Despite its unpromising location and meagre luxuries, Debnams Road was full of working-class families revelling in the sudden rise in their fortunes. All those who’d grabbed at the chance it offered – a bathroom being top of the boon-list – felt blessed indeed, and our block was a sturdy symbol of proletarian hopes and aspiration.
Here’s how the occupants on the ground floor ran. Looking at the odd-numbers-only front doors and reading from right to left, it went: the Bakers, the Painters, the Punts. The Micalefs, the Dulligans and the Dempsters. Yes, the Punts. Even as a toddler, I knew the Punts, at number 15, had absolutely no music in their name.
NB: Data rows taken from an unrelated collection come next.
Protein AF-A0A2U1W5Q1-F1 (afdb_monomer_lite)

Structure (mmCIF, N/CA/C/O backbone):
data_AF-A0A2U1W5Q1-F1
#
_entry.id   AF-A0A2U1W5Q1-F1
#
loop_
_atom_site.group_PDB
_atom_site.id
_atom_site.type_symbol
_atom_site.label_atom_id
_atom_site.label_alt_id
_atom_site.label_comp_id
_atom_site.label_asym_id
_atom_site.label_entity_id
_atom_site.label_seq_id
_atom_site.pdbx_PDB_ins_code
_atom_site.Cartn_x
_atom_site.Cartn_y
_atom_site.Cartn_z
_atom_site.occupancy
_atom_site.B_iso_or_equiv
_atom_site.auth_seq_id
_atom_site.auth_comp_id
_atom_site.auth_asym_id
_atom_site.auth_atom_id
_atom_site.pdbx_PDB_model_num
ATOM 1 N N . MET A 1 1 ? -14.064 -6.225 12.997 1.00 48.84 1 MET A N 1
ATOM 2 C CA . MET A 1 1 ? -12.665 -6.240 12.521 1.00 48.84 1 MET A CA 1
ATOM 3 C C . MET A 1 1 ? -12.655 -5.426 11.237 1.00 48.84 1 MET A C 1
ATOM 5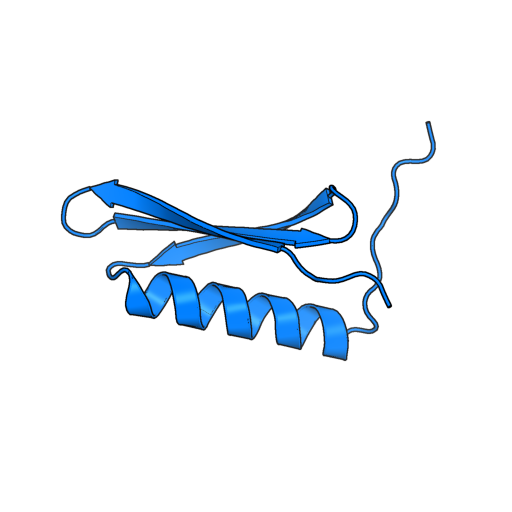 O O . MET A 1 1 ? -13.308 -5.843 10.291 1.00 48.84 1 MET A O 1
ATOM 9 N N . HIS A 1 2 ? -12.080 -4.222 11.235 1.00 56.41 2 HIS A N 1
ATOM 10 C CA . HIS A 1 2 ? -11.990 -3.429 10.005 1.00 56.41 2 HIS A CA 1
ATOM 11 C C . HIS A 1 2 ? -10.872 -4.024 9.146 1.00 56.41 2 HIS A C 1
ATOM 13 O O . HIS A 1 2 ? -9.759 -4.203 9.635 1.00 56.41 2 HIS A O 1
ATOM 19 N N . GLY A 1 3 ? -11.191 -4.416 7.911 1.00 73.12 3 GLY A N 1
ATOM 20 C CA . GLY A 1 3 ? -10.183 -4.874 6.957 1.00 73.12 3 GLY A CA 1
ATOM 21 C C . GLY A 1 3 ? -9.227 -3.735 6.594 1.00 73.12 3 GLY A C 1
ATOM 22 O O . GLY A 1 3 ? -9.607 -2.566 6.652 1.00 73.12 3 GLY A O 1
ATOM 23 N N . CYS A 1 4 ? -7.985 -4.078 6.254 1.00 84.56 4 CYS A N 1
ATOM 24 C CA . CYS A 1 4 ? -7.061 -3.152 5.605 1.00 84.56 4 CYS A CA 1
ATOM 25 C C . CYS A 1 4 ? -7.240 -3.272 4.092 1.00 84.56 4 CYS A C 1
ATOM 27 O O . CYS A 1 4 ? -7.184 -4.384 3.564 1.00 84.56 4 CYS A O 1
ATOM 29 N N . ASP A 1 5 ? -7.373 -2.146 3.404 1.00 90.56 5 ASP A N 1
ATOM 30 C CA . ASP A 1 5 ? -7.319 -2.082 1.949 1.00 90.56 5 ASP A CA 1
ATOM 31 C C . ASP A 1 5 ? -5.890 -1.749 1.515 1.00 90.56 5 ASP A C 1
ATOM 33 O O . ASP A 1 5 ? -5.283 -0.783 1.990 1.00 90.56 5 ASP A O 1
ATOM 37 N N . LEU A 1 6 ? -5.337 -2.561 0.614 1.00 92.75 6 LEU A N 1
ATOM 38 C CA . LEU A 1 6 ? -3.996 -2.380 0.068 1.00 92.75 6 LEU A CA 1
ATOM 39 C C . LEU A 1 6 ? -4.110 -2.023 -1.408 1.00 92.75 6 LEU A C 1
ATOM 41 O O . LEU A 1 6 ? -4.705 -2.771 -2.184 1.00 92.75 6 LEU A O 1
ATOM 45 N N . ALA A 1 7 ? -3.492 -0.915 -1.804 1.00 94.81 7 ALA A N 1
ATOM 46 C CA . ALA A 1 7 ? -3.427 -0.517 -3.201 1.00 94.81 7 ALA A CA 1
ATOM 47 C C . ALA A 1 7 ? -1.975 -0.365 -3.649 1.00 94.81 7 ALA A C 1
ATOM 49 O O . ALA A 1 7 ? -1.125 0.143 -2.916 1.00 94.81 7 ALA A O 1
ATOM 50 N N . VAL A 1 8 ? -1.696 -0.822 -4.868 1.00 94.62 8 VAL A N 1
ATOM 51 C CA . VAL A 1 8 ? -0.378 -0.757 -5.500 1.00 94.62 8 VAL A CA 1
ATOM 52 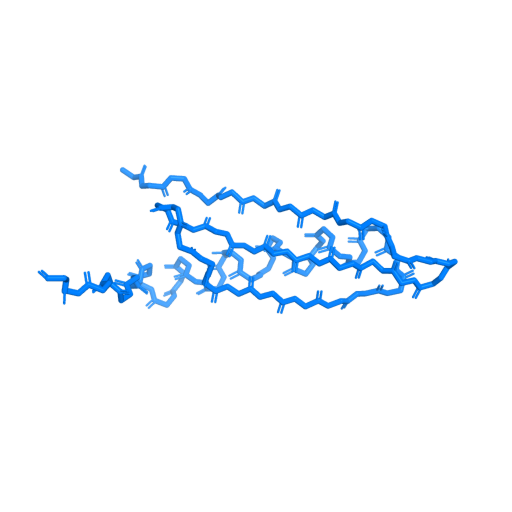C C . VAL A 1 8 ? -0.550 -0.178 -6.898 1.00 94.62 8 VAL A C 1
ATOM 54 O O . VAL A 1 8 ? -1.367 -0.654 -7.682 1.00 94.62 8 VAL A O 1
ATOM 57 N N . PHE A 1 9 ? 0.225 0.856 -7.208 1.00 95.62 9 PHE A N 1
ATOM 58 C CA . PHE A 1 9 ? 0.105 1.648 -8.425 1.00 95.62 9 PHE A CA 1
ATOM 59 C C . PHE A 1 9 ? 1.431 1.661 -9.174 1.00 95.62 9 PHE A C 1
ATOM 61 O O . PHE A 1 9 ? 2.473 1.986 -8.603 1.00 95.62 9 PHE A O 1
ATOM 68 N N . TRP A 1 10 ? 1.391 1.374 -10.472 1.00 94.88 10 TRP A N 1
ATOM 69 C CA . TRP A 1 10 ? 2.539 1.595 -11.342 1.00 94.88 10 TRP A CA 1
ATOM 70 C C . TRP A 1 10 ? 2.734 3.095 -11.590 1.00 94.88 10 TRP A C 1
ATOM 72 O O . TRP A 1 10 ? 1.772 3.820 -11.850 1.00 94.88 10 TRP A O 1
ATOM 82 N N . ARG A 1 11 ? 3.975 3.577 -11.491 1.00 94.75 11 ARG A N 1
ATOM 83 C CA . ARG A 1 11 ? 4.339 4.992 -11.692 1.00 94.75 11 ARG A CA 1
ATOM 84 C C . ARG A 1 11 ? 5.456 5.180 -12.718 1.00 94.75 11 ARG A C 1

Punt, let us be clear, is a dreadful surname, particularly if you are a teenage girl and particularly if your first name happens to be Doreen – as was the case with our fourteen-year-old near neighbour. Doreen Punt. I’ll concede that, with some effort, it is just possible to get past the Doreen half of the arrangement, but then to immediately have to confront the Punt part of the deal is too much. One’s ear tends to bridle and shut up shop.
Doreen Punt sounds exactly the sort of oath W.C. Fields might have muttered shortly after stubbing his toe against the bedstead. The name took the gold medal over the bronze and silver of the other terrible names on our estate: Marion Mould and Lance Savage.